3. Understanding the Code:

BERT Model and Tokenizer: We load the pre-trained BERT model and tokenizer.
get_embedding(sentence): This function tokenizes the input sentence, passes it through the BERT model, and returns the mean of the last hidden state as the sentence embedding.
Flask Routes:
- /: Renders the HTML form for inputting sentences.
- /embed: receives a sentence via POST request and returns its embedding.
- /similarity: receives two sentences, calculates their embeddings, computes the cosine similarity, and returns the results.
Cosine Similarity: We use sklearn.metrics.pairwise.cosine_similarity to calculate the similarity score between the two sentence embeddings.

4. Running the Application:

Save the code as app.py and run it from your terminal:

python app.py

Open your browser and navigate to http://0.0.0.0:5000. You'll see the form where you can input two sentences and get their similarity score and embeddings.

5. HTML Structure and Functionality

The HTML portion of the code provides a user-friendly interface.
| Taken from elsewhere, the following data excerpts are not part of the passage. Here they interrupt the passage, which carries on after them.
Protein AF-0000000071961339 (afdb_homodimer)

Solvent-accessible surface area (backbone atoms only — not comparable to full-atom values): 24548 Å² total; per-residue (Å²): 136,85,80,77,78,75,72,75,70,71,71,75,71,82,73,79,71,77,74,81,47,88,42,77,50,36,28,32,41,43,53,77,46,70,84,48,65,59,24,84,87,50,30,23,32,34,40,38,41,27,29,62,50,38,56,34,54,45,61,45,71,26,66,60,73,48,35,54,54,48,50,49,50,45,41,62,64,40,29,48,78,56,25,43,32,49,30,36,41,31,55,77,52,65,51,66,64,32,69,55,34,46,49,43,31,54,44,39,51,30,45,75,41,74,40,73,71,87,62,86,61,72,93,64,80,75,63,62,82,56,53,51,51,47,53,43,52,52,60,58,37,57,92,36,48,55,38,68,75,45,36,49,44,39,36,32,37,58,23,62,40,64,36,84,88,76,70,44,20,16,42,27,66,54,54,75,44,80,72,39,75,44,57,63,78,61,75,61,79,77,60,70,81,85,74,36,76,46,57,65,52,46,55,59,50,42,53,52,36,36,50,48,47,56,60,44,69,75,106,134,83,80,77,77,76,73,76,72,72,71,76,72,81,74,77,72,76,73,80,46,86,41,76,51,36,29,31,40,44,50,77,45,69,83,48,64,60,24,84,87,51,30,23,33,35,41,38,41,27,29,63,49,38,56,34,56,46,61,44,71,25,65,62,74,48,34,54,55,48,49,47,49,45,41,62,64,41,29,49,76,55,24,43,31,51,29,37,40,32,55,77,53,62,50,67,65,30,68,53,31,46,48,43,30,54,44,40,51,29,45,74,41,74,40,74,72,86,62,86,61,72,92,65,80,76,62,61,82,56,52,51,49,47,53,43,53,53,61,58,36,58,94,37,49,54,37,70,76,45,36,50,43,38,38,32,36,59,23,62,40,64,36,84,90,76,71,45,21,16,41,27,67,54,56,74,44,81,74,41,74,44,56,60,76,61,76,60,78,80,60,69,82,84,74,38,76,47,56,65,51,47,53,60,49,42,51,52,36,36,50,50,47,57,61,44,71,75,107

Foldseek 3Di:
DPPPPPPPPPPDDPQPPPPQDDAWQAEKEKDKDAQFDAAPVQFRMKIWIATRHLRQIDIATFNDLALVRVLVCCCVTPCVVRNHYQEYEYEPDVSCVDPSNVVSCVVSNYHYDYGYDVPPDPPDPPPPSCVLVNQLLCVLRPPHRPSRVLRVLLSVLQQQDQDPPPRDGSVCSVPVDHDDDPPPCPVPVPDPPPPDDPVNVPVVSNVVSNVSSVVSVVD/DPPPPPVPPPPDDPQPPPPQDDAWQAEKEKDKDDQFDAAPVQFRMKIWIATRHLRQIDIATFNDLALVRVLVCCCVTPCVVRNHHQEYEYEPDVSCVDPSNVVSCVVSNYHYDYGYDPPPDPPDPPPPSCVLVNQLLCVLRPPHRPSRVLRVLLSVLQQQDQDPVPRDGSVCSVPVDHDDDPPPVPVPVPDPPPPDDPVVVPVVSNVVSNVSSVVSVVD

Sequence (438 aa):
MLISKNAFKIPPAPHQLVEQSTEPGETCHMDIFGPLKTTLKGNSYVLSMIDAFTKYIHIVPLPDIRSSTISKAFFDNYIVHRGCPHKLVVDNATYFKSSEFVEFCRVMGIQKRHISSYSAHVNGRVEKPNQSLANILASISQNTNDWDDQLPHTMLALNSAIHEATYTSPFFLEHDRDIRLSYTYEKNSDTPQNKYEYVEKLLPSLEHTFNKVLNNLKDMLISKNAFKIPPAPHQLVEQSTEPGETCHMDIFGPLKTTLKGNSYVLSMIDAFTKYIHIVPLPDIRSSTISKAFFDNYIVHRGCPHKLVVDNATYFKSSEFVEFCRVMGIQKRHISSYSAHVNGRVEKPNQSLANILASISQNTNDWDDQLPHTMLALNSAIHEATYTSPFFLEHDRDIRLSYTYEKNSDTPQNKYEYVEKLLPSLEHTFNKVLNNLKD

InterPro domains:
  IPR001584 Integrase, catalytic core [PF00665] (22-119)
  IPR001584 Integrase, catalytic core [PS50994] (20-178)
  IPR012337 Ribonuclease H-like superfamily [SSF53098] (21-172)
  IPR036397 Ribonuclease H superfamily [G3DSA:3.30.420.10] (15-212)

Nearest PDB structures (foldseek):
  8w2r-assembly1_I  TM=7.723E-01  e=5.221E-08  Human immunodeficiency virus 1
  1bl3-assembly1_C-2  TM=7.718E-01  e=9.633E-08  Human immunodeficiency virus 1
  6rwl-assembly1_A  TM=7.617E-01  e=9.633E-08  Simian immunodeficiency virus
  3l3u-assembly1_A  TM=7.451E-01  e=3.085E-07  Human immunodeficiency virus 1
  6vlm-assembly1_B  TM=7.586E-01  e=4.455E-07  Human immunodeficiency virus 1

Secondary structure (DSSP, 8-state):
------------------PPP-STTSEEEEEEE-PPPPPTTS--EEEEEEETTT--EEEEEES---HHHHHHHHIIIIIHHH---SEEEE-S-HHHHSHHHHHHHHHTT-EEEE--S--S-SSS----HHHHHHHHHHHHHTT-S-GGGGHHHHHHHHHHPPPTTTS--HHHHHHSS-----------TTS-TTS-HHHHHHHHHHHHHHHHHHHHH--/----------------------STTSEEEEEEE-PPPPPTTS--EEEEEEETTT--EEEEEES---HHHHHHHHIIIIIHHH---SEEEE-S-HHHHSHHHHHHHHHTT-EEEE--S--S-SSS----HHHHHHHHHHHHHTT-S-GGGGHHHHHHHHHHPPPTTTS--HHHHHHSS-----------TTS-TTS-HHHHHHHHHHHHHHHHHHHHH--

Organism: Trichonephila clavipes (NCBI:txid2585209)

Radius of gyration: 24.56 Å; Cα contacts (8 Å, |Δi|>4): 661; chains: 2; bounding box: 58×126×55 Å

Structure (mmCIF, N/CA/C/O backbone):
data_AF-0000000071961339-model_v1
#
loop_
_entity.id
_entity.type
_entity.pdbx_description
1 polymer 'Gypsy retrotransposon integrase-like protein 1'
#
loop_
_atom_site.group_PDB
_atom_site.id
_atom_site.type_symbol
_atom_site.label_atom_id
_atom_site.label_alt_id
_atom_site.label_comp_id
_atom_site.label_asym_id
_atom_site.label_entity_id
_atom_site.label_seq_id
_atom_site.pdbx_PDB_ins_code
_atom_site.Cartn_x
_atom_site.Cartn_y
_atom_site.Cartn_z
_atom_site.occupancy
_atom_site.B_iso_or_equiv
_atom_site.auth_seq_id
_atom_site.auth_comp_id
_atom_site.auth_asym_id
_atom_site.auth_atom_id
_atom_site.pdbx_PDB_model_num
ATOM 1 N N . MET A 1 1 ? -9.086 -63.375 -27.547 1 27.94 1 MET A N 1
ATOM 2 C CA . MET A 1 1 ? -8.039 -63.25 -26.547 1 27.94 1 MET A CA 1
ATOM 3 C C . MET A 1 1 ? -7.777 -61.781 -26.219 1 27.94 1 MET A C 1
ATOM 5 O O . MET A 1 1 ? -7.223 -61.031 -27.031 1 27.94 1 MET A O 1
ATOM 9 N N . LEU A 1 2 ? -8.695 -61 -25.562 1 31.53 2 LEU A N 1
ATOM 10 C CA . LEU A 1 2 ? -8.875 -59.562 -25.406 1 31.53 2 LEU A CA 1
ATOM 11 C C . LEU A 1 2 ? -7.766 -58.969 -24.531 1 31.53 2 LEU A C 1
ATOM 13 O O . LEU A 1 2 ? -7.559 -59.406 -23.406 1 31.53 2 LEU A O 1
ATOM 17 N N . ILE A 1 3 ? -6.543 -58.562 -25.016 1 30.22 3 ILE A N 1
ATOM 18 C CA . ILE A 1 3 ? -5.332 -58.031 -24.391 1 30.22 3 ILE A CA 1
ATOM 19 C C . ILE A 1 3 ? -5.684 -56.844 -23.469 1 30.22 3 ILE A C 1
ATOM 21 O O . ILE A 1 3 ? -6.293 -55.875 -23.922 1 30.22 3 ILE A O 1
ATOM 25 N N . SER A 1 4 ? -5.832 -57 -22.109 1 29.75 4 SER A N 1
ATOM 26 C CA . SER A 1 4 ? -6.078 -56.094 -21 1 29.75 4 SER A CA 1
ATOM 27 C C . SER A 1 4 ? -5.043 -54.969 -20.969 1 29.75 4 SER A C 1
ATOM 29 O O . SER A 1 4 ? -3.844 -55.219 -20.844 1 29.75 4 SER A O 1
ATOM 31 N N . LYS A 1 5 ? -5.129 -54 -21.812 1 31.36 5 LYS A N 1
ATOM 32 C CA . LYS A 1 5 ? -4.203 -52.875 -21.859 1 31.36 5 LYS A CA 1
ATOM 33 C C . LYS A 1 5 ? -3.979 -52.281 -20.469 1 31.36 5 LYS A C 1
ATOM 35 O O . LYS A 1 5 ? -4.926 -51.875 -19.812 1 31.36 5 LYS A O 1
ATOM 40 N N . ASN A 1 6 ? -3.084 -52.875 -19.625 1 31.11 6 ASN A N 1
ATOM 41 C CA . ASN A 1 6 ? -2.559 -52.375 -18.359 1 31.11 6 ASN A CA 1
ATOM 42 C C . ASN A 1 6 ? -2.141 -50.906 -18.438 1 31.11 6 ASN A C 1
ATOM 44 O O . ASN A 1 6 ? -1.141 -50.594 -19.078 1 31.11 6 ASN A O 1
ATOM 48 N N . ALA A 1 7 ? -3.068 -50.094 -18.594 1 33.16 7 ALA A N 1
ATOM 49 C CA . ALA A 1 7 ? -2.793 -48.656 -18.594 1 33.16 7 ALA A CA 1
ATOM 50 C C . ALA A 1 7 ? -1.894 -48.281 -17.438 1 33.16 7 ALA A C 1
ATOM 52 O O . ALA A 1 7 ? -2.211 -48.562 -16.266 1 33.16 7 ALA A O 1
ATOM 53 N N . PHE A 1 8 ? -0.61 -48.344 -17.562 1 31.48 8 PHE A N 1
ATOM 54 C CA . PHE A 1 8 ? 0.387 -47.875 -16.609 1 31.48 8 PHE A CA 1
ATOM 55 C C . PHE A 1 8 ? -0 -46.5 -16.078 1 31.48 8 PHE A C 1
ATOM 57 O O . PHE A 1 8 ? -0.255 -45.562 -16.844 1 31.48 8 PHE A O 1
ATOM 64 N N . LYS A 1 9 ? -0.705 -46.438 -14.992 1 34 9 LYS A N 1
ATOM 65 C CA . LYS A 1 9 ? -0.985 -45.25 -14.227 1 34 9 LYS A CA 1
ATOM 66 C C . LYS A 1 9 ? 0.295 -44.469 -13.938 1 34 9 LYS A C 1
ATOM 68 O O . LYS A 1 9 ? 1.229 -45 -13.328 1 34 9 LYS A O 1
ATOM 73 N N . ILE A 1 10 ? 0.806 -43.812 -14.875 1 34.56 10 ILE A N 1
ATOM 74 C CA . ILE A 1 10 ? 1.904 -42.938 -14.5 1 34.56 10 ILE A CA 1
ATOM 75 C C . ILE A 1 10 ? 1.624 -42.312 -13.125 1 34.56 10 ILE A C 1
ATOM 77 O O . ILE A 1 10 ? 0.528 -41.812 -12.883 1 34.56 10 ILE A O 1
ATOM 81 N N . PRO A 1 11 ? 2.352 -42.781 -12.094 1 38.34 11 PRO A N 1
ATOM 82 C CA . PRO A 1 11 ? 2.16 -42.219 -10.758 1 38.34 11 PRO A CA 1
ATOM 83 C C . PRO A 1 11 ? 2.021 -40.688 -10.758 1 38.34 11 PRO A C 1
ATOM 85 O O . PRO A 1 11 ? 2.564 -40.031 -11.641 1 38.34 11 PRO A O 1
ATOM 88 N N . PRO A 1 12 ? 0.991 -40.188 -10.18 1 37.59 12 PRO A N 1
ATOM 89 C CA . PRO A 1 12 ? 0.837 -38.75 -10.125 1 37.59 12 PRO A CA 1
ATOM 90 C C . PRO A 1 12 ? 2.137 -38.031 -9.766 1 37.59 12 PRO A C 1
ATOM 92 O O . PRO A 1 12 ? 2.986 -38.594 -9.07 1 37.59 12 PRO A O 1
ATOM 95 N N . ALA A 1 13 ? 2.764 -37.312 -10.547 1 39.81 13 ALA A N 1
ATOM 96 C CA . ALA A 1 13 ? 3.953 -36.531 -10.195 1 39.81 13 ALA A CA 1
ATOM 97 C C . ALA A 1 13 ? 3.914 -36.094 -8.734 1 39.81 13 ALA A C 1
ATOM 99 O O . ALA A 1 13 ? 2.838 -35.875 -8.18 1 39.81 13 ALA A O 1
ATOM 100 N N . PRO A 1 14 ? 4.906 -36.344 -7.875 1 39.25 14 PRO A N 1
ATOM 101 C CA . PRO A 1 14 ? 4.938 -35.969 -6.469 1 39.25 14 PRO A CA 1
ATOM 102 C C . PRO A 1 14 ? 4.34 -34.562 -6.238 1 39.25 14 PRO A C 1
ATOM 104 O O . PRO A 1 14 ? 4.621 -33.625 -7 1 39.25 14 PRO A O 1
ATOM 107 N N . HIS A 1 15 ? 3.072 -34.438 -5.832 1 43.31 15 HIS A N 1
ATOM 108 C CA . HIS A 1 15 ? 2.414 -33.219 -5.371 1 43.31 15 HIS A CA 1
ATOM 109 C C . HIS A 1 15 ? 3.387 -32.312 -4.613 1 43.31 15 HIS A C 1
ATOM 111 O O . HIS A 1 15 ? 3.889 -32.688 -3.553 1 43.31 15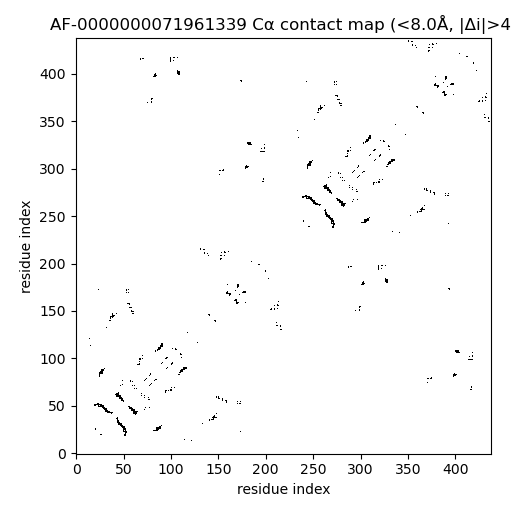 HIS A O 1
ATOM 117 N N . GLN A 1 16 ? 4.293 -31.719 -5.125 1 45.56 16 GLN A N 1
ATOM 118 C CA . GLN A 1 16 ? 5.164 -30.906 -4.289 1 45.56 16 GLN A CA 1
ATOM 119 C C . GLN A 1 16 ? 4.359 -30.094 -3.281 1 45.56 16 GLN A C 1
ATOM 121 O O . GLN A 1 16 ? 3.549 -29.234 -3.664 1 45.56 16 GLN A O 1
ATOM 126 N N . LEU A 1 17 ? 3.842 -30.641 -2.125 1 48.19 17 LEU A N 1
ATOM 127 C CA . LEU A 1 17 ? 3.225 -30.062 -0.935 1 48.19 17 LEU A CA 1
ATOM 128 C C . LEU A 1 17 ? 3.869 -28.719 -0.583 1 48.19 17 LEU A C 1
ATOM 130 O O . LEU A 1 17 ? 5.094 -28.625 -0.454 1 48.19 17 LEU A O 1
ATOM 134 N N . VAL A 1 18 ? 3.248 -27.625 -1.128 1 57.84 18 VAL A N 1
ATOM 135 C CA . VAL A 1 18 ? 3.781 -26.375 -0.6 1 57.84 18 VAL A CA 1
ATOM 136 C C . VAL A 1 18 ? 3.85 -26.438 0.924 1 57.84 18 VAL A C 1
ATOM 138 O O . VAL A 1 18 ? 2.854 -26.75 1.583 1 57.84 18 VAL A O 1
ATOM 141 N N . GLU A 1 19 ? 4.977 -26.531 1.492 1 68.38 19 GLU A N 1
ATOM 142 C CA . GLU A 1 19 ? 5.215 -26.5 2.932 1 68.38 19 GLU A CA 1
ATOM 143 C C . GLU A 1 19 ? 4.434 -25.359 3.59 1 68.38 19 GLU A C 1
ATOM 145 O O . GLU A 1 19 ? 4.258 -24.297 2.994 1 68.38 19 GLU A O 1
ATOM 150 N N . GLN A 1 20 ? 3.703 -25.688 4.633 1 81.5 20 GLN A N 1
ATOM 151 C CA . GLN A 1 20 ? 2.975 -24.688 5.414 1 81.5 20 GLN A CA 1
ATOM 152 C C . GLN A 1 20 ? 3.904 -23.578 5.898 1 81.5 20 GLN A C 1
ATOM 154 O O . GLN A 1 20 ? 5.016 -23.844 6.355 1 81.5 20 GLN A O 1
ATOM 159 N N . SER A 1 21 ? 3.551 -22.359 5.586 1 89.88 21 SER A N 1
ATOM 160 C CA . SER A 1 21 ? 4.305 -21.203 6.066 1 89.88 21 SER A CA 1
ATOM 161 C C . SER A 1 21 ? 4.262 -21.109 7.586 1 89.88 21 SER A C 1
ATOM 163 O O . SER A 1 21 ? 3.219 -21.344 8.203 1 89.88 21 SER A O 1
ATOM 165 N N . THR A 1 22 ? 5.336 -20.781 8.211 1 92.19 22 THR A N 1
ATOM 166 C CA . THR A 1 22 ? 5.418 -20.812 9.664 1 92.19 22 THR A CA 1
ATOM 167 C C . THR A 1 22 ? 5.508 -19.406 10.242 1 92.19 22 THR A C 1
ATOM 169 O O . THR A 1 22 ? 5.395 -19.219 11.453 1 92.19 22 THR A O 1
ATOM 172 N N . GLU A 1 23 ? 5.691 -18.438 9.477 1 94.19 23 GLU A N 1
ATOM 173 C CA . GLU A 1 23 ? 5.781 -17.062 9.953 1 94.19 23 GLU A CA 1
ATOM 174 C C . GLU A 1 23 ? 5.359 -16.062 8.875 1 94.19 23 GLU A C 1
ATOM 176 O O . GLU A 1 23 ? 5.414 -16.375 7.684 1 94.19 23 GLU A O 1
ATOM 181 N N . PRO A 1 24 ? 4.992 -14.914 9.297 1 94.69 24 PRO A N 1
ATOM 182 C CA . PRO A 1 24 ? 4.652 -13.875 8.32 1 94.69 24 PRO A CA 1
ATOM 183 C C . PRO A 1 24 ? 5.82 -13.516 7.41 1 94.69 24 PRO A C 1
ATOM 185 O O . PRO A 1 24 ? 6.965 -13.438 7.871 1 94.69 24 PRO A O 1
ATOM 188 N N . GLY A 1 25 ? 5.547 -13.32 6.113 1 94 25 GLY A N 1
ATOM 189 C CA . GLY A 1 25 ? 6.57 -12.883 5.18 1 94 25 GLY A CA 1
ATOM 190 C C . GLY A 1 25 ? 7.367 -14.031 4.59 1 94 25 GLY A C 1
ATOM 191 O O . GLY A 1 25 ? 8.211 -13.828 3.711 1 94 25 GLY A O 1
ATOM 192 N N . GLU A 1 26 ? 7.102 -15.219 4.98 1 95.44 26 GLU A N 1
ATOM 193 C CA . GLU A 1 26 ? 7.867 -16.375 4.512 1 95.44 26 GLU A CA 1
ATOM 194 C C . GLU A 1 26 ? 7.434 -16.797 3.111 1 95.44 26 GLU A C 1
ATOM 196 O O . GLU A 1 26 ? 8.266 -16.922 2.211 1 95.44 26 GLU A O 1
ATOM 201 N N . THR A 1 27 ? 6.152 -16.984 2.988 1 95.19 27 THR A N 1
ATOM 202 C CA . THR A 1 27 ? 5.625 -17.484 1.718 1 95.19 27 THR A CA 1
ATOM 203 C C . THR A 1 27 ? 4.52 -16.562 1.203 1 95.19 27 THR A C 1
ATOM 205 O O . THR A 1 27 ? 3.611 -16.203 1.952 1 95.19 27 THR A O 1
ATOM 208 N N . CYS A 1 28 ? 4.656 -16.109 -0.036 1 95.94 28 CYS A N 1
ATOM 209 C CA . CYS A 1 28 ? 3.631 -15.328 -0.718 1 95.94 28 CYS A CA 1
ATOM 210 C C . CYS A 1 28 ? 3.006 -16.125 -1.857 1 95.94 28 CYS A C 1
ATOM 212 O O . CYS A 1 28 ? 3.719 -16.734 -2.66 1 95.94 28 CYS A O 1
ATOM 214 N N . HIS A 1 29 ? 1.666 -16.234 -1.887 1 93.38 29 HIS A N 1
ATOM 215 C CA . HIS A 1 29 ? 0.94 -16.781 -3.029 1 93.38 29 HIS A CA 1
ATOM 216 C C . HIS A 1 29 ? 0.509 -15.664 -3.982 1 93.38 29 HIS A C 1
ATOM 218 O O . HIS A 1 29 ? -0.098 -14.68 -3.561 1 93.38 29 HIS A O 1
ATOM 224 N N . MET A 1 30 ? 0.886 -15.781 -5.195 1 95 30 MET A N 1
ATOM 225 C CA . MET A 1 30 ? 0.562 -14.758 -6.188 1 95 30 MET A CA 1
ATOM 226 C C . MET A 1 30 ? -0.283 -15.344 -7.312 1 95 30 MET A C 1
ATOM 228 O O . MET A 1 30 ? -0.022 -16.453 -7.777 1 95 30 MET A O 1
ATOM 232 N N . ASP A 1 31 ? -1.338 -14.633 -7.734 1 91.38 31 ASP A N 1
ATOM 233 C CA . ASP A 1 31 ? -2.229 -15.039 -8.82 1 91.38 31 ASP A CA 1
ATOM 234 C C . ASP A 1 31 ? -2.717 -13.828 -9.609 1 91.38 31 ASP A C 1
ATOM 236 O O . ASP A 1 31 ? -2.693 -12.703 -9.109 1 91.38 31 ASP A O 1
ATOM 240 N N . ILE A 1 32 ? -3.098 -14.078 -10.828 1 94.19 32 ILE A N 1
ATOM 241 C CA . ILE A 1 32 ? -3.629 -13.016 -11.68 1 94.19 32 ILE A CA 1
ATOM 242 C C . ILE A 1 32 ? -5.047 -13.375 -12.117 1 94.19 32 ILE A C 1
ATOM 244 O O . ILE A 1 32 ? -5.309 -14.5 -12.539 1 94.19 32 ILE A O 1
ATOM 248 N N . PHE A 1 33 ? -5.93 -12.383 -11.992 1 92.44 33 PHE A N 1
ATOM 249 C CA . PHE A 1 33 ? -7.312 -12.516 -12.43 1 92.44 33 PHE A CA 1
ATOM 250 C C . PHE A 1 33 ? -7.586 -11.625 -13.641 1 92.44 33 PHE A C 1
ATOM 252 O O . PHE A 1 33 ? -7.156 -10.469 -13.672 1 92.44 33 PHE A O 1
ATOM 259 N N . GLY A 1 34 ? -8.391 -12.203 -14.539 1 91.44 34 GLY A N 1
ATOM 260 C CA . GLY A 1 34 ? -8.758 -11.445 -15.727 1 91.44 34 GLY A CA 1
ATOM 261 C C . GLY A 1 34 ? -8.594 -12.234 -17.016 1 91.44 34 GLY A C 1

It includes:

Two input fields for the sentences.
A “Submit” button to trigger the similarity calculation.
A “Clear” button to reset the form.
Tables to display the similarity score and embeddings.
A collapsable section that explains how the application works.
Javascript to handle the form submission, clear the form, and toggle the collapsable section.

Advertisement

6. Practical Applications:

This application can be extended for various NLP tasks:

Semantic Search: Improve search results by ranking documents based on semantic similarity to the query.
Question Answering: Find answers to questions by comparing the question’s embedding with the embeddings of candidate answers.
Text Clustering: Group similar documents or sentences together.
Paraphrase Detection: Identify sentences with similar meanings.
Chatbots: Enhance chatbot responses by understanding the semantic intent of user input.

7. Further Improvements:

Error Handling: Add error handling for invalid input or model loading issues.
Larger Datasets: Integrate with larger datasets for more complex similarity calculations.
Fine-tuning: Fine-tune the BERT model on specific tasks for improved accuracy.
Deployment: Deploy the Flask application to a cloud platform for wider accessibility.

By combining the power of BERT with the simplicity of Flask, you can easily build practical NLP applications that leverage sentence similarity. This project serves as a foundation for exploring more advanced NLP techniques and building innovative solutions.